# Rut???????



## avrock30 (Oct 11, 2005)

With the crazy weather that has been around here this week, 74 today and the possibility of snow next weekend, what are some of your thoughts on when rut is going to go on. I am thinking second weekend of November for the tail end of the pre-rut. What are your opinions on this? :! :!


----------



## ChachiSnips (May 4, 2005)

here in ohio the weather's pretty crazy and unstable every year and it seems that regardless of the weather, the rut is always around the same time. I'd be in the woods from the 4th to the 18th, with the earlier part of that range being better (when they're chasing, before the bucks get hooked up w/ does). good luck to everyone...


----------



## Lundy (Apr 5, 2004)

The primary rut is always at the same general time no matter what the weather. It doesn't vary over just a few days anywhere from year to year, here, Canada, Texas, Mexico, wherever.

It is triggered by the reduction of daylight hours, shorter days.

If I only had two weeks this year it would be from the 6th through the 18th


----------



## jiggin'fool (Dec 18, 2005)

it has alot more to do with moon phases than it does weather...first new moon in November! that is when you don't want to leave the woods! I think it is the 15th this year! and I talked to a bunch of people(bunch being 3) that they saw bucks breeding does in january last year.... which in turn would be your second rut!


----------



## Lundy (Apr 5, 2004)

I think what people witnessed in January was one of two things. Either it was the 3rd estrus cycle for mature does, they will come back in estrus in 28 days in not breed the previous cycle, but more likely it was some of the yearling does coming into their first cycle.

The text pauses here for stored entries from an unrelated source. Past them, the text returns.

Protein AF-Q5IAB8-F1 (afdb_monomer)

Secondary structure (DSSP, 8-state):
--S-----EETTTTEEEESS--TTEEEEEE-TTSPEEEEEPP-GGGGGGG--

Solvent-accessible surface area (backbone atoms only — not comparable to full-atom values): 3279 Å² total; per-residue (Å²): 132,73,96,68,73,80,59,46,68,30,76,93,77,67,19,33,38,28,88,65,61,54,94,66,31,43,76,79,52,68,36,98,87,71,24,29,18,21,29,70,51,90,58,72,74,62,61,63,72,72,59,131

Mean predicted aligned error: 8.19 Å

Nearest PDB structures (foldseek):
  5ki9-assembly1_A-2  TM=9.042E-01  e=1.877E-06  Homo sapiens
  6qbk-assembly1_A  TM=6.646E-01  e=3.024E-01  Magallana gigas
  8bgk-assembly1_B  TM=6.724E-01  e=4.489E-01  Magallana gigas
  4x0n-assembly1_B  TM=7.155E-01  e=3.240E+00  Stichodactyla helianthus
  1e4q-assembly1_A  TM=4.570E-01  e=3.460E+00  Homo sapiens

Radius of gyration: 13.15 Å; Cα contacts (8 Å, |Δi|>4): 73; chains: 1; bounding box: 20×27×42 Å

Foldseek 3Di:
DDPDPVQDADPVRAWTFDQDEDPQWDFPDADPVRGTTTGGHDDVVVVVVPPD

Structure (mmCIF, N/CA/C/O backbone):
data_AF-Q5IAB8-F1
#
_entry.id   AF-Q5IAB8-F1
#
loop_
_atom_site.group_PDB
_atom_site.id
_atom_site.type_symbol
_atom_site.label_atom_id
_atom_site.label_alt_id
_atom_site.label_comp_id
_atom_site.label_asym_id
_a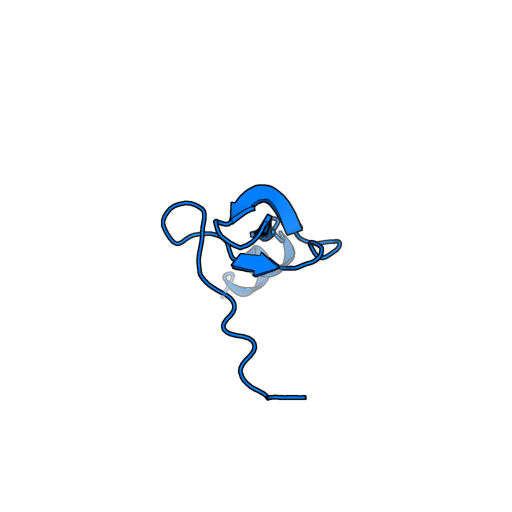tom_site.label_entity_id
_atom_site.label_seq_id
_atom_site.pdbx_PDB_ins_code
_atom_site.Cartn_x
_atom_site.Cartn_y
_atom_site.Cartn_z
_atom_site.occupancy
_atom_site.B_iso_or_equiv
_atom_site.auth_seq_id
_atom_site.auth_comp_id
_atom_site.auth_asym_id
_atom_site.auth_atom_id
_atom_site.pdbx_PDB_model_num
ATOM 1 N N . ARG A 1 1 ? 9.534 -22.008 -4.296 1.00 46.34 1 ARG A N 1
ATOM 2 C CA . ARG A 1 1 ? 9.032 -20.608 -4.307 1.00 46.34 1 ARG A CA 1
ATOM 3 C C . ARG A 1 1 ? 9.766 -19.912 -3.168 1.00 46.34 1 ARG A C 1
ATOM 5 O O . ARG A 1 1 ? 9.600 -20.365 -2.048 1.00 46.34 1 ARG A O 1
ATOM 12 N N . SER A 1 2 ? 10.704 -19.009 -3.466 1.00 45.88 2 SER A N 1
ATOM 13 C CA . SER A 1 2 ? 11.746 -18.582 -2.519 1.00 45.88 2 SER A CA 1
ATOM 14 C C . SER A 1 2 ? 11.183 -17.850 -1.302 1.00 45.88 2 SER A C 1
ATOM 16 O O . SER A 1 2 ? 10.316 -16.992 -1.435 1.00 45.88 2 SER A O 1
ATOM 18 N N . GLU A 1 3 ? 11.741 -18.169 -0.138 1.00 48.88 3 GLU A N 1
ATOM 19 C CA . GLU A 1 3 ? 11.428 -17.647 1.202 1.00 48.88 3 GLU A CA 1
ATOM 20 C C . GLU A 1 3 ? 11.738 -16.146 1.381 1.00 48.88 3 GLU A C 1
ATOM 22 O O . GLU A 1 3 ? 11.386 -15.532 2.380 1.00 48.88 3 GLU A O 1
ATOM 27 N N . PHE A 1 4 ? 12.328 -15.530 0.356 1.00 48.47 4 PHE A N 1
ATOM 28 C CA . PHE A 1 4 ? 12.608 -14.105 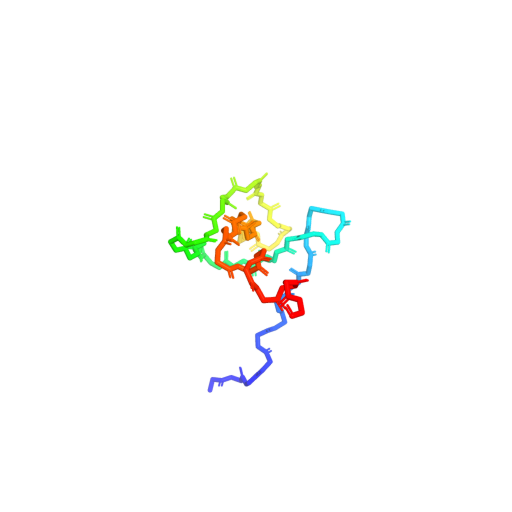0.267 1.00 48.47 4 PHE A CA 1
ATOM 29 C C . PHE A 1 4 ? 11.892 -13.523 -0.956 1.00 48.47 4 PHE A C 1
ATOM 31 O O . PHE A 1 4 ? 12.525 -13.161 -1.950 1.00 48.47 4 PHE A O 1
ATOM 38 N N . GLU A 1 5 ? 10.556 -13.428 -0.930 1.00 56.31 5 GLU A N 1
ATOM 39 C CA . GLU A 1 5 ? 9.945 -12.333 -1.690 1.00 56.31 5 GLU A CA 1
ATOM 40 C C . GLU A 1 5 ? 10.532 -11.058 -1.080 1.00 56.31 5 GLU A C 1
ATOM 42 O O . GLU A 1 5 ? 10.253 -10.726 0.070 1.00 56.31 5 GLU A O 1
ATOM 47 N N . LEU A 1 6 ? 11.438 -10.411 -1.819 1.00 57.72 6 LEU A N 1
ATOM 48 C CA . LEU A 1 6 ? 11.976 -9.090 -1.517 1.00 57.72 6 LEU A CA 1
ATOM 49 C C . LEU A 1 6 ? 10.795 -8.109 -1.502 1.00 57.72 6 LEU A C 1
ATOM 51 O O . LEU A 1 6 ? 10.542 -7.418 -2.492 1.00 57.72 6 LEU A O 1
ATOM 55 N N . ASP A 1 7 ? 10.042 -8.105 -0.400 1.00 61.72 7 ASP A N 1
ATOM 56 C CA . ASP A 1 7 ? 8.964 -7.179 -0.064 1.00 61.72 7 ASP A CA 1
ATOM 57 C C . ASP A 1 7 ? 9.622 -5.795 0.044 1.00 61.72 7 ASP A C 1
ATOM 59 O O . ASP A 1 7 ? 9.949 -5.314 1.130 1.00 61.72 7 ASP A O 1
ATOM 63 N N . ARG A 1 8 ? 9.905 -5.176 -1.112 1.00 79.31 8 ARG A N 1
ATOM 64 C CA . ARG A 1 8 ? 10.514 -3.849 -1.180 1.00 79.31 8 ARG A CA 1
ATOM 65 C C . ARG A 1 8 ? 9.646 -2.894 -0.378 1.00 79.3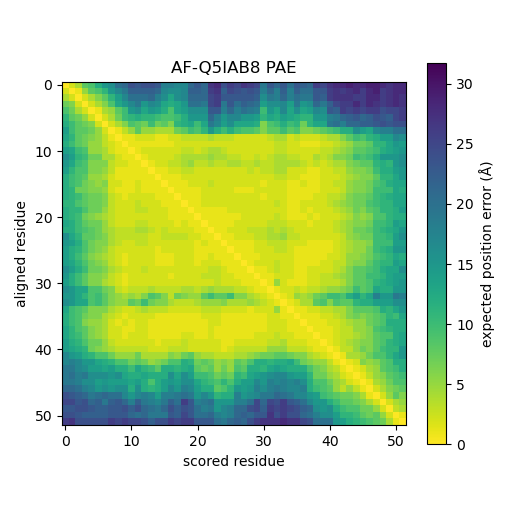1 8 ARG A C 1
ATOM 67 O O . ARG A 1 8 ? 8.419 -2.890 -0.500 1.00 79.31 8 ARG A O 1
ATOM 74 N N . ILE A 1 9 ? 10.303 -2.091 0.442 1.00 90.19 9 ILE A N 1
ATOM 75 C CA . ILE A 1 9 ? 9.644 -1.050 1.212 1.00 90.19 9 ILE A CA 1
ATOM 76 C C . ILE A 1 9 ? 9.282 0.104 0.270 1.00 90.19 9 ILE A C 1
ATOM 78 O O . ILE A 1 9 ? 10.031 0.444 -0.646 1.00 90.19 9 ILE A O 1
ATOM 82 N N . CYS A 1 10 ? 8.109 0.686 0.475 1.00 91.25 10 CYS A N 1
ATOM 83 C CA . CYS A 1 10 ? 7.586 1.831 -0.262 1.00 91.25 10 CYS A CA 1
ATOM 84 C C . CYS A 1 10 ? 6.941 2.823 0.720 1.00 91.25 10 CYS A C 1
ATOM 86 O O . CYS A 1 10 ? 6.933 2.585 1.928 1.00 91.25 10 CYS A O 1
ATOM 88 N N . GLY A 1 11 ? 6.444 3.963 0.226 1.00 90.12 11 GLY A N 1
ATOM 89 C CA . GLY A 1 11 ? 5.828 4.981 1.088 1.00 90.12 11 GLY A CA 1
ATOM 90 C C . GLY A 1 11 ? 6.801 5.522 2.139 1.00 90.12 11 GLY A C 1
ATOM 91 O O . GLY A 1 11 ? 6.488 5.515 3.325 1.00 90.12 11 GLY A O 1
ATOM 92 N N . TYR A 1 12 ? 8.008 5.908 1.711 1.00 90.88 12 TYR A N 1
ATOM 93 C CA . TYR A 1 12 ? 9.044 6.489 2.578 1.00 90.88 12 TYR A CA 1
ATOM 94 C C . TYR A 1 12 ? 9.396 5.640 3.813 1.00 90.88 12 TYR A C 1
ATOM 96 O O . TYR A 1 12 ? 9.648 6.173 4.886 1.00 90.88 12 TYR A O 1
ATOM 104 N N . GLY A 1 13 ? 9.394 4.310 3.680 1.00 89.62 13 GLY A N 1
ATOM 105 C CA . GLY A 1 13 ? 9.764 3.415 4.782 1.00 89.62 13 GLY A CA 1
ATOM 106 C C . GLY A 1 13 ? 8.585 2.769 5.517 1.00 89.62 13 GLY A C 1
ATOM 107 O O . GLY A 1 13 ? 8.803 1.892 6.346 1.00 89.62 13 GLY A O 1
ATOM 108 N N . THR A 1 14 ? 7.344 3.171 5.227 1.00 90.94 14 THR A N 1
ATOM 109 C CA . THR A 1 14 ? 6.172 2.809 6.052 1.00 90.94 14 THR A CA 1
ATOM 110 C C . THR A 1 14 ? 5.321 1.668 5.492 1.00 90.94 14 THR A C 1
ATOM 112 O O . THR A 1 14 ? 4.514 1.079 6.212 1.00 90.94 14 THR A O 1
ATOM 115 N N . ALA A 1 15 ? 5.488 1.326 4.214 1.00 94.25 15 ALA A N 1
ATOM 116 C CA . ALA A 1 15 ? 4.627 0.387 3.498 1.00 94.25 15 ALA A CA 1
ATOM 117 C C . ALA A 1 15 ? 5.433 -0.679 2.742 1.00 94.25 15 ALA A C 1
ATOM 119 O O . ALA A 1 15 ? 6.648 -0.574 2.589 1.00 94.25 15 ALA A O 1
ATOM 120 N N . ARG A 1 16 ? 4.759 -1.725 2.250 1.00 92.75 16 ARG A N 1
ATOM 121 C CA . ARG A 1 16 ? 5.385 -2.829 1.498 1.00 92.75 16 ARG A CA 1
ATOM 122 C C . ARG A 1 16 ? 4.779 -3.015 0.115 1.00 92.75 16 ARG A C 1
ATOM 124 O O . ARG A 1 16 ? 3.568 -2.909 -0.059 1.00 92.75 16 ARG A O 1
ATOM 131 N N . CYS A 1 17 ? 5.619 -3.346 -0.858 1.00 92.69 17 CYS A N 1
ATOM 132 C CA . CYS A 1 17 ? 5.201 -3.700 -2.209 1.00 92.69 17 CYS A CA 1
ATOM 133 C C . CYS A 1 17 ? 4.635 -5.120 -2.251 1.00 92.69 17 CYS A C 1
ATOM 135 O O . CYS A 1 17 ? 5.361 -6.075 -2.000 1.00 92.69 17 CYS A O 1
ATOM 137 N N . ARG A 1 18 ? 3.367 -5.278 -2.635 1.00 92.00 18 ARG A N 1
ATOM 138 C CA . ARG A 1 18 ? 2.706 -6.581 -2.807 1.00 92.00 18 ARG A CA 1
ATOM 139 C C . ARG A 1 18 ? 1.934 -6.638 -4.117 1.00 92.00 18 ARG A C 1
ATOM 141 O O . ARG A 1 18 ? 1.382 -5.634 -4.559 1.00 92.00 18 ARG A O 1
ATOM 148 N N . LYS A 1 19 ? 1.782 -7.829 -4.703 1.00 91.50 19 LYS A N 1
ATOM 149 C CA . LYS A 1 19 ? 0.885 -8.021 -5.863 1.00 91.50 19 LYS A CA 1
ATOM 150 C C . LYS A 1 19 ? -0.545 -7.550 -5.564 1.00 91.50 19 LYS A C 1
ATOM 152 O O . LYS A 1 19 ? -1.166 -6.889 -6.390 1.00 91.50 19 LYS A O 1
ATOM 157 N N . LYS A 1 20 ? -1.042 -7.855 -4.361 1.00 92.62 20 LYS A N 1
ATOM 158 C CA . LYS A 1 20 ? -2.331 -7.403 -3.827 1.00 92.62 20 LYS A CA 1
ATOM 159 C C . LYS A 1 20 ? -2.173 -7.108 -2.335 1.00 92.62 20 LYS A C 1
ATOM 161 O O . LYS A 1 20 ? -1.513 -7.874 -1.635 1.00 92.62 20 LYS A O 1
ATOM 166 N N . CYS A 1 21 ? -2.764 -6.014 -1.863 1.00 92.69 21 CYS A N 1
ATOM 167 C CA . CYS A 1 21 ? -2.780 -5.701 -0.437 1.00 92.69 21 CYS A CA 1
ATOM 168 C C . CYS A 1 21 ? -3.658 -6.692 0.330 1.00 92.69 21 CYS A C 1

There is more than one study about when a yearling becomes sexually mature. According to these studies it deals with if and when these yearling's with come into estrus, primarily based upon when they were born and available nutrition during their young lives. 

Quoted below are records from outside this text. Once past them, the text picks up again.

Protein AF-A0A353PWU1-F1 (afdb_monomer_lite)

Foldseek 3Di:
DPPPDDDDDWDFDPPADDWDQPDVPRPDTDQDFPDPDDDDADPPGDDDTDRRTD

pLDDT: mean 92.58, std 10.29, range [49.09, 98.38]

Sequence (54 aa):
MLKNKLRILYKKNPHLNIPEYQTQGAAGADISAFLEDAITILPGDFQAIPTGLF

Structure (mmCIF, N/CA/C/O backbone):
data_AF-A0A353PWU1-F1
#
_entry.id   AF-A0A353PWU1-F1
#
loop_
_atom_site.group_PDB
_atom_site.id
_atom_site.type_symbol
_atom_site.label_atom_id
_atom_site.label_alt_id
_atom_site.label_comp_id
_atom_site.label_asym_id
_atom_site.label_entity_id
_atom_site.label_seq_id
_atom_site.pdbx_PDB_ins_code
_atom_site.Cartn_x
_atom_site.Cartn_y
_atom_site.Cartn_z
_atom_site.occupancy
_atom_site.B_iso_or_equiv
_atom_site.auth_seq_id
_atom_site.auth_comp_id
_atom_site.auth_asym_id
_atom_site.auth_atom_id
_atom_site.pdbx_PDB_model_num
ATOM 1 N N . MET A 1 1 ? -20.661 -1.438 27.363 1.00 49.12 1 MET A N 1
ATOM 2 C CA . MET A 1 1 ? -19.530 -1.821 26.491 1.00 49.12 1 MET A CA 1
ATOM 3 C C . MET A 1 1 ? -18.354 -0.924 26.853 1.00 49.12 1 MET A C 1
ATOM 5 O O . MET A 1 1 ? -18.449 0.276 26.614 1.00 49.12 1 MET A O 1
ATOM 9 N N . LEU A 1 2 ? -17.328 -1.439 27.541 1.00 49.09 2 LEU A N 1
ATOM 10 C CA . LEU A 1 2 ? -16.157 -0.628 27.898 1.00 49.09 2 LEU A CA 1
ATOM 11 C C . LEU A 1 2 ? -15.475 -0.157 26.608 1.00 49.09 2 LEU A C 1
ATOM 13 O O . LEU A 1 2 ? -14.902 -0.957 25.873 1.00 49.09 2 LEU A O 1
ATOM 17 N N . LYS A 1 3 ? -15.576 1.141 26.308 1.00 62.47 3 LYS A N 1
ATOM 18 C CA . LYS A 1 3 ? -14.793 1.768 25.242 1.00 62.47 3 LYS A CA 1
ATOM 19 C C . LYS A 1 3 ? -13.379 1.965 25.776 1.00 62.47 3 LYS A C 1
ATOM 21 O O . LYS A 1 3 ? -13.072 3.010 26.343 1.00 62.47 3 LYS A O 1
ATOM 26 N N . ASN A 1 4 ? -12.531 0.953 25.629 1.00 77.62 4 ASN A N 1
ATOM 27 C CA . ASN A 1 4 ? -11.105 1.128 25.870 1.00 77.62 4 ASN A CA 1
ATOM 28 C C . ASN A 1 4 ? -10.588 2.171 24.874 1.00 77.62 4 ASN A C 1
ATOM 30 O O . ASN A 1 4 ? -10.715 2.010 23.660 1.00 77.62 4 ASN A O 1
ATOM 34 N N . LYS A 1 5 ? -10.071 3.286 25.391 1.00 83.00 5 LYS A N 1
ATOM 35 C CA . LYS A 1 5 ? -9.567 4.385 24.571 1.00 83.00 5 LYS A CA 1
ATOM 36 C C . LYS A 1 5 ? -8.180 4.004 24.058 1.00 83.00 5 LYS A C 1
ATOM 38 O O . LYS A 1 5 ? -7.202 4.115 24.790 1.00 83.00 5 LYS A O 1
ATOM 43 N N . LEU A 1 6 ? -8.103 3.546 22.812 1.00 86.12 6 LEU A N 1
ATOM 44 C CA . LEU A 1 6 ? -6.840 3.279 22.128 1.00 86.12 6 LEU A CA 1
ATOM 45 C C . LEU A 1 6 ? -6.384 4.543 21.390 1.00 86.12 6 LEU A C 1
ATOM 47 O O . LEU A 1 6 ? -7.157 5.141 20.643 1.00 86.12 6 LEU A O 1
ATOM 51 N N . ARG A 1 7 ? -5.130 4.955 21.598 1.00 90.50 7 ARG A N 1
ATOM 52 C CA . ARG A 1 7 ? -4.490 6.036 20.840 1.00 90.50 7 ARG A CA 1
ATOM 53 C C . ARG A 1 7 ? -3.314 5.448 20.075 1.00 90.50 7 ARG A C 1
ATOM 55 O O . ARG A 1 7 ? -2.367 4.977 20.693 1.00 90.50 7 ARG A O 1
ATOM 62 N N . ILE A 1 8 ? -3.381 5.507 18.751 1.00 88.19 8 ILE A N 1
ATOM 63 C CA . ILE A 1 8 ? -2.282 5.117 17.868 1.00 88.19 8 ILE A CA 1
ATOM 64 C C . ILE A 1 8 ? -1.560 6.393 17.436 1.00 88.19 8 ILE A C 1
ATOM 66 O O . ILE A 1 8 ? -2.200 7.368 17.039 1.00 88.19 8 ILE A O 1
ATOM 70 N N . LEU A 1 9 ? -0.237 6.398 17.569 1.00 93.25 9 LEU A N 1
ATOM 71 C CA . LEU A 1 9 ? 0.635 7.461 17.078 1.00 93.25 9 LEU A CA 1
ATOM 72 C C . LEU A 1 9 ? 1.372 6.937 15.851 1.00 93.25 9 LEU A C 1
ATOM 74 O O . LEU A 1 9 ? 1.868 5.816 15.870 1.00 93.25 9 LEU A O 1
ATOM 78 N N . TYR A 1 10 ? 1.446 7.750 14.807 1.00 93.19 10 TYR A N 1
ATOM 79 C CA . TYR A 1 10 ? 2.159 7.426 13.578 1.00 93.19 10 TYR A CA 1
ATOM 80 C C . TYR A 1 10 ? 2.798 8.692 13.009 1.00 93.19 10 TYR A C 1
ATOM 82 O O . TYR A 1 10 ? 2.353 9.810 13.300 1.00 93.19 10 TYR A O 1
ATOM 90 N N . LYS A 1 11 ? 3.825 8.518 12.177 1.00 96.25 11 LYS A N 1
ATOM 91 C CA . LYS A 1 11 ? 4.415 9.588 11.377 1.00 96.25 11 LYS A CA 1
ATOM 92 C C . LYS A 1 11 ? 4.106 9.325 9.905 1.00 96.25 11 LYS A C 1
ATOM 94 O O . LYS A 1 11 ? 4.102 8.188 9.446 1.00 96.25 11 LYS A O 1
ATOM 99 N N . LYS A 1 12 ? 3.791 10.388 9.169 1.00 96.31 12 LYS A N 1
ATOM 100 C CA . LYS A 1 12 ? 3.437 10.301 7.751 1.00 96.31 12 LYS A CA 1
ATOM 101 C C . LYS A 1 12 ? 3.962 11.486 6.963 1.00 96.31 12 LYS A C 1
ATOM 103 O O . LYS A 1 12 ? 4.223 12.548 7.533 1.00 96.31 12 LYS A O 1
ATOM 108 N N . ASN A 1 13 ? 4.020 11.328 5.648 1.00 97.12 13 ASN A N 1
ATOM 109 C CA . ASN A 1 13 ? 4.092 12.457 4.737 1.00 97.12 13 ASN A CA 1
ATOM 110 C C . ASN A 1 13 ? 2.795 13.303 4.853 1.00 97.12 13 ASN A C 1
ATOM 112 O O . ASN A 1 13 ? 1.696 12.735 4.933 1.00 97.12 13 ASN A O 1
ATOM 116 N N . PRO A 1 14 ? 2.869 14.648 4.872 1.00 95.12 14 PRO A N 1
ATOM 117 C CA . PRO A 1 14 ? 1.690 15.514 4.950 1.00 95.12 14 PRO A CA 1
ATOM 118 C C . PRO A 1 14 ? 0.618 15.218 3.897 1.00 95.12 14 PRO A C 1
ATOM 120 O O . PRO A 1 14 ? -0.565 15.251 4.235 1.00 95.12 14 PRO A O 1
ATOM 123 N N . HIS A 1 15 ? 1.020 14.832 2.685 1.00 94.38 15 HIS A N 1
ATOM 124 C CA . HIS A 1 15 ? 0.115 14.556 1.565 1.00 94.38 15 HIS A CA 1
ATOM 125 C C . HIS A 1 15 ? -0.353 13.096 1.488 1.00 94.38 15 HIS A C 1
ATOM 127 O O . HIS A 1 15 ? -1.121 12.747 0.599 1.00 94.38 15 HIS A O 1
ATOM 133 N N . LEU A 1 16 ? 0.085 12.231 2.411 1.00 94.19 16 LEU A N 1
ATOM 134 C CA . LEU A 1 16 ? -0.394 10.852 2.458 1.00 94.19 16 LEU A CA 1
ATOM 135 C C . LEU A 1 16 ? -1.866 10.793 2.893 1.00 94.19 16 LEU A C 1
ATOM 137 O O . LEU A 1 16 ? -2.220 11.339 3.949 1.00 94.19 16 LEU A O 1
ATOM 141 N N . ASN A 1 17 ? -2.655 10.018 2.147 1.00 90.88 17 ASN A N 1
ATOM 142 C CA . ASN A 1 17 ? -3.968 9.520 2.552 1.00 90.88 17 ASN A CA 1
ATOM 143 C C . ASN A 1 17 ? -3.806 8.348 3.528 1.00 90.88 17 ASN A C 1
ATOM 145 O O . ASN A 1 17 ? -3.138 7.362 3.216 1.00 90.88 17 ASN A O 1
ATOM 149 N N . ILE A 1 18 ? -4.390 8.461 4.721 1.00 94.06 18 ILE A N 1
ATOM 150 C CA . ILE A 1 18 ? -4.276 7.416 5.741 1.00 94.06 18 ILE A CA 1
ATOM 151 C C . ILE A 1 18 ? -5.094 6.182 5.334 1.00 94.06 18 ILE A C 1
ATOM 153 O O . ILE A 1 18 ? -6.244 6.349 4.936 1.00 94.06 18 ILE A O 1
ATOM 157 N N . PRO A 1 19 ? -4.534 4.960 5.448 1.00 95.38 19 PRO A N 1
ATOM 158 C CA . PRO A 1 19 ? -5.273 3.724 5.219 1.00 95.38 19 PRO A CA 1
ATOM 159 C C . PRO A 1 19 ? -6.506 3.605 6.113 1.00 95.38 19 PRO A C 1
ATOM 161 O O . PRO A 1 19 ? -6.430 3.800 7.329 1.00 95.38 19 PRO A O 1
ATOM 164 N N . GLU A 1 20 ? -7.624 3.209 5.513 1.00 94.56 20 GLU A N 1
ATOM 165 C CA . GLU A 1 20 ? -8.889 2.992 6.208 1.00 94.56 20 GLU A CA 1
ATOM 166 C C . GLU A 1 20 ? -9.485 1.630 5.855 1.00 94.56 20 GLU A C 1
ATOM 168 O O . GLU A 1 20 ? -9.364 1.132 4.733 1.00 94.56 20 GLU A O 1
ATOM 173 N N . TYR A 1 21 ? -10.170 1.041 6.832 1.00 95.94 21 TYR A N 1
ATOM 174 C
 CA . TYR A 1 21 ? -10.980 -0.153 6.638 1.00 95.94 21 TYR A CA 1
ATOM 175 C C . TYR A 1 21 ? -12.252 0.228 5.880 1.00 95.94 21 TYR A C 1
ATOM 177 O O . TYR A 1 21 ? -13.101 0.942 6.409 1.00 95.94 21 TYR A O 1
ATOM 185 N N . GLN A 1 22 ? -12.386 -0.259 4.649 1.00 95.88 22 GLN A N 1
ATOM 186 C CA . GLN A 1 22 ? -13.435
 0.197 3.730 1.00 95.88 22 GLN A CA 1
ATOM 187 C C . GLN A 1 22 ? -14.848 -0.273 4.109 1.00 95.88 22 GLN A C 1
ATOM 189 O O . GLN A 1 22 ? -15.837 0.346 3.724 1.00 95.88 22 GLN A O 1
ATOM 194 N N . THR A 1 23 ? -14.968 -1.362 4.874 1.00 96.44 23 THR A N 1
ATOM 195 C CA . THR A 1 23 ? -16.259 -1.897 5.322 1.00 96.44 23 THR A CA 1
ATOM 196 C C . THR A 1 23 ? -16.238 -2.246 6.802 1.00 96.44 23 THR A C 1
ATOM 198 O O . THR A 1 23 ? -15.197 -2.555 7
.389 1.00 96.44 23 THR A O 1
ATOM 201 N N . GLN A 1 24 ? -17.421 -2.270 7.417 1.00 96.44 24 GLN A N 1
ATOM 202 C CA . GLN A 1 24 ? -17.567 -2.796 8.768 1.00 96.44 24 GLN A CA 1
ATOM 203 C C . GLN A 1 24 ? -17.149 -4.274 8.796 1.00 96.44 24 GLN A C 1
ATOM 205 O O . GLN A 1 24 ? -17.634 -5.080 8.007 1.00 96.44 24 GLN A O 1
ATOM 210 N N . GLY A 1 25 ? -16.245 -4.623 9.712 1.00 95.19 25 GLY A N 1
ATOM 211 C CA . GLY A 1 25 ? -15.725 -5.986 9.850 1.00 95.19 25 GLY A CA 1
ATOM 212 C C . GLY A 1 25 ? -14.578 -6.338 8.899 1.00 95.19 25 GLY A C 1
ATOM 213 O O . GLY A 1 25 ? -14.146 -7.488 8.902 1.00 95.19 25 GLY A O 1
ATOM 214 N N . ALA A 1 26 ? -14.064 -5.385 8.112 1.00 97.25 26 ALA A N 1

I've only personally witnessed limited 2nd and 3rd rut activity a few times in my years of hunting, there just aren't that many does that go unbred the first cycle, but hit a year with a large percentage of yearling does coming into estrus and it becomes intense again. What I have seen has always been in late December early January and it's obvious which does are in heat, it is the yearling's not the mature does.


----------



## GOLDFISH (Mar 10, 2006)

I have the week of the 6th off To me You have better chances earlier before they hook up with a doe .


----------



## flypilot33 (Feb 9, 2006)

For me the second week of november is always prime time.


----------



## crappies4ever (May 21, 2005)

i thnk it will start start Nov. 4th this year. this full moon we just had is the harvest moon and the next 28 days later is the hunters moon. the 2nd full moon after the fall equinox. i have studied this for a few years now and i think it is very true no matter what the weather conditions. it is the amount of daylight mostly and that goes hand in hand with the moon phase. i will be hunting hard Nov. 4 - Nov.18. i'm just glad it's gonna cool off this weekend so i can finally get out!!!!


----------



## Traylor Trash (Apr 4, 2006)

I don't know much about the moon or the like, but I know when I was fishing this past weekend a doe and a fawn crossed the river and then two smaller bucks. Ten minutes later the doe and fawn went back across with the larger of the two bucks in a love dance behind her with his tail twitched just so and he ran the fawn off when they got back across. So by seeing that I would say the bucks are chasing the does now. That's not to say the does are in estrus, but I'm sure the bucks are more active now.


----------



## jiggin'fool (Dec 18, 2005)

im sure it was the 2nd or 3rd rut... last year I didn't see much rutting activity at all! and I am out in the woods alot... just couldnt seem to find it but I talked to a lot of people that saw a lot of bucks chasing in the middle of dec. till muzzeloader... and last year I saw several does that were very tiny throughout the year and into gun season... abnormally small for the time of year... so it could be they came in even later than the normal yearlings... they later they get bred the later the doe carries the fawn.. which leads to a lot of dog size deer... saw that alot last year!


----------



## WISH IT WAS YOU (Jul 25, 2006)

the rut is just beging


----------



## stumpsitter (Jul 3, 2004)

The rut is the same time every year. Like Lundy said, it has more to do with day length than anything. The weather can have some affect on how active they are during the daytime during the rut. If it's warm they don't move as much because it's too uncomfortable.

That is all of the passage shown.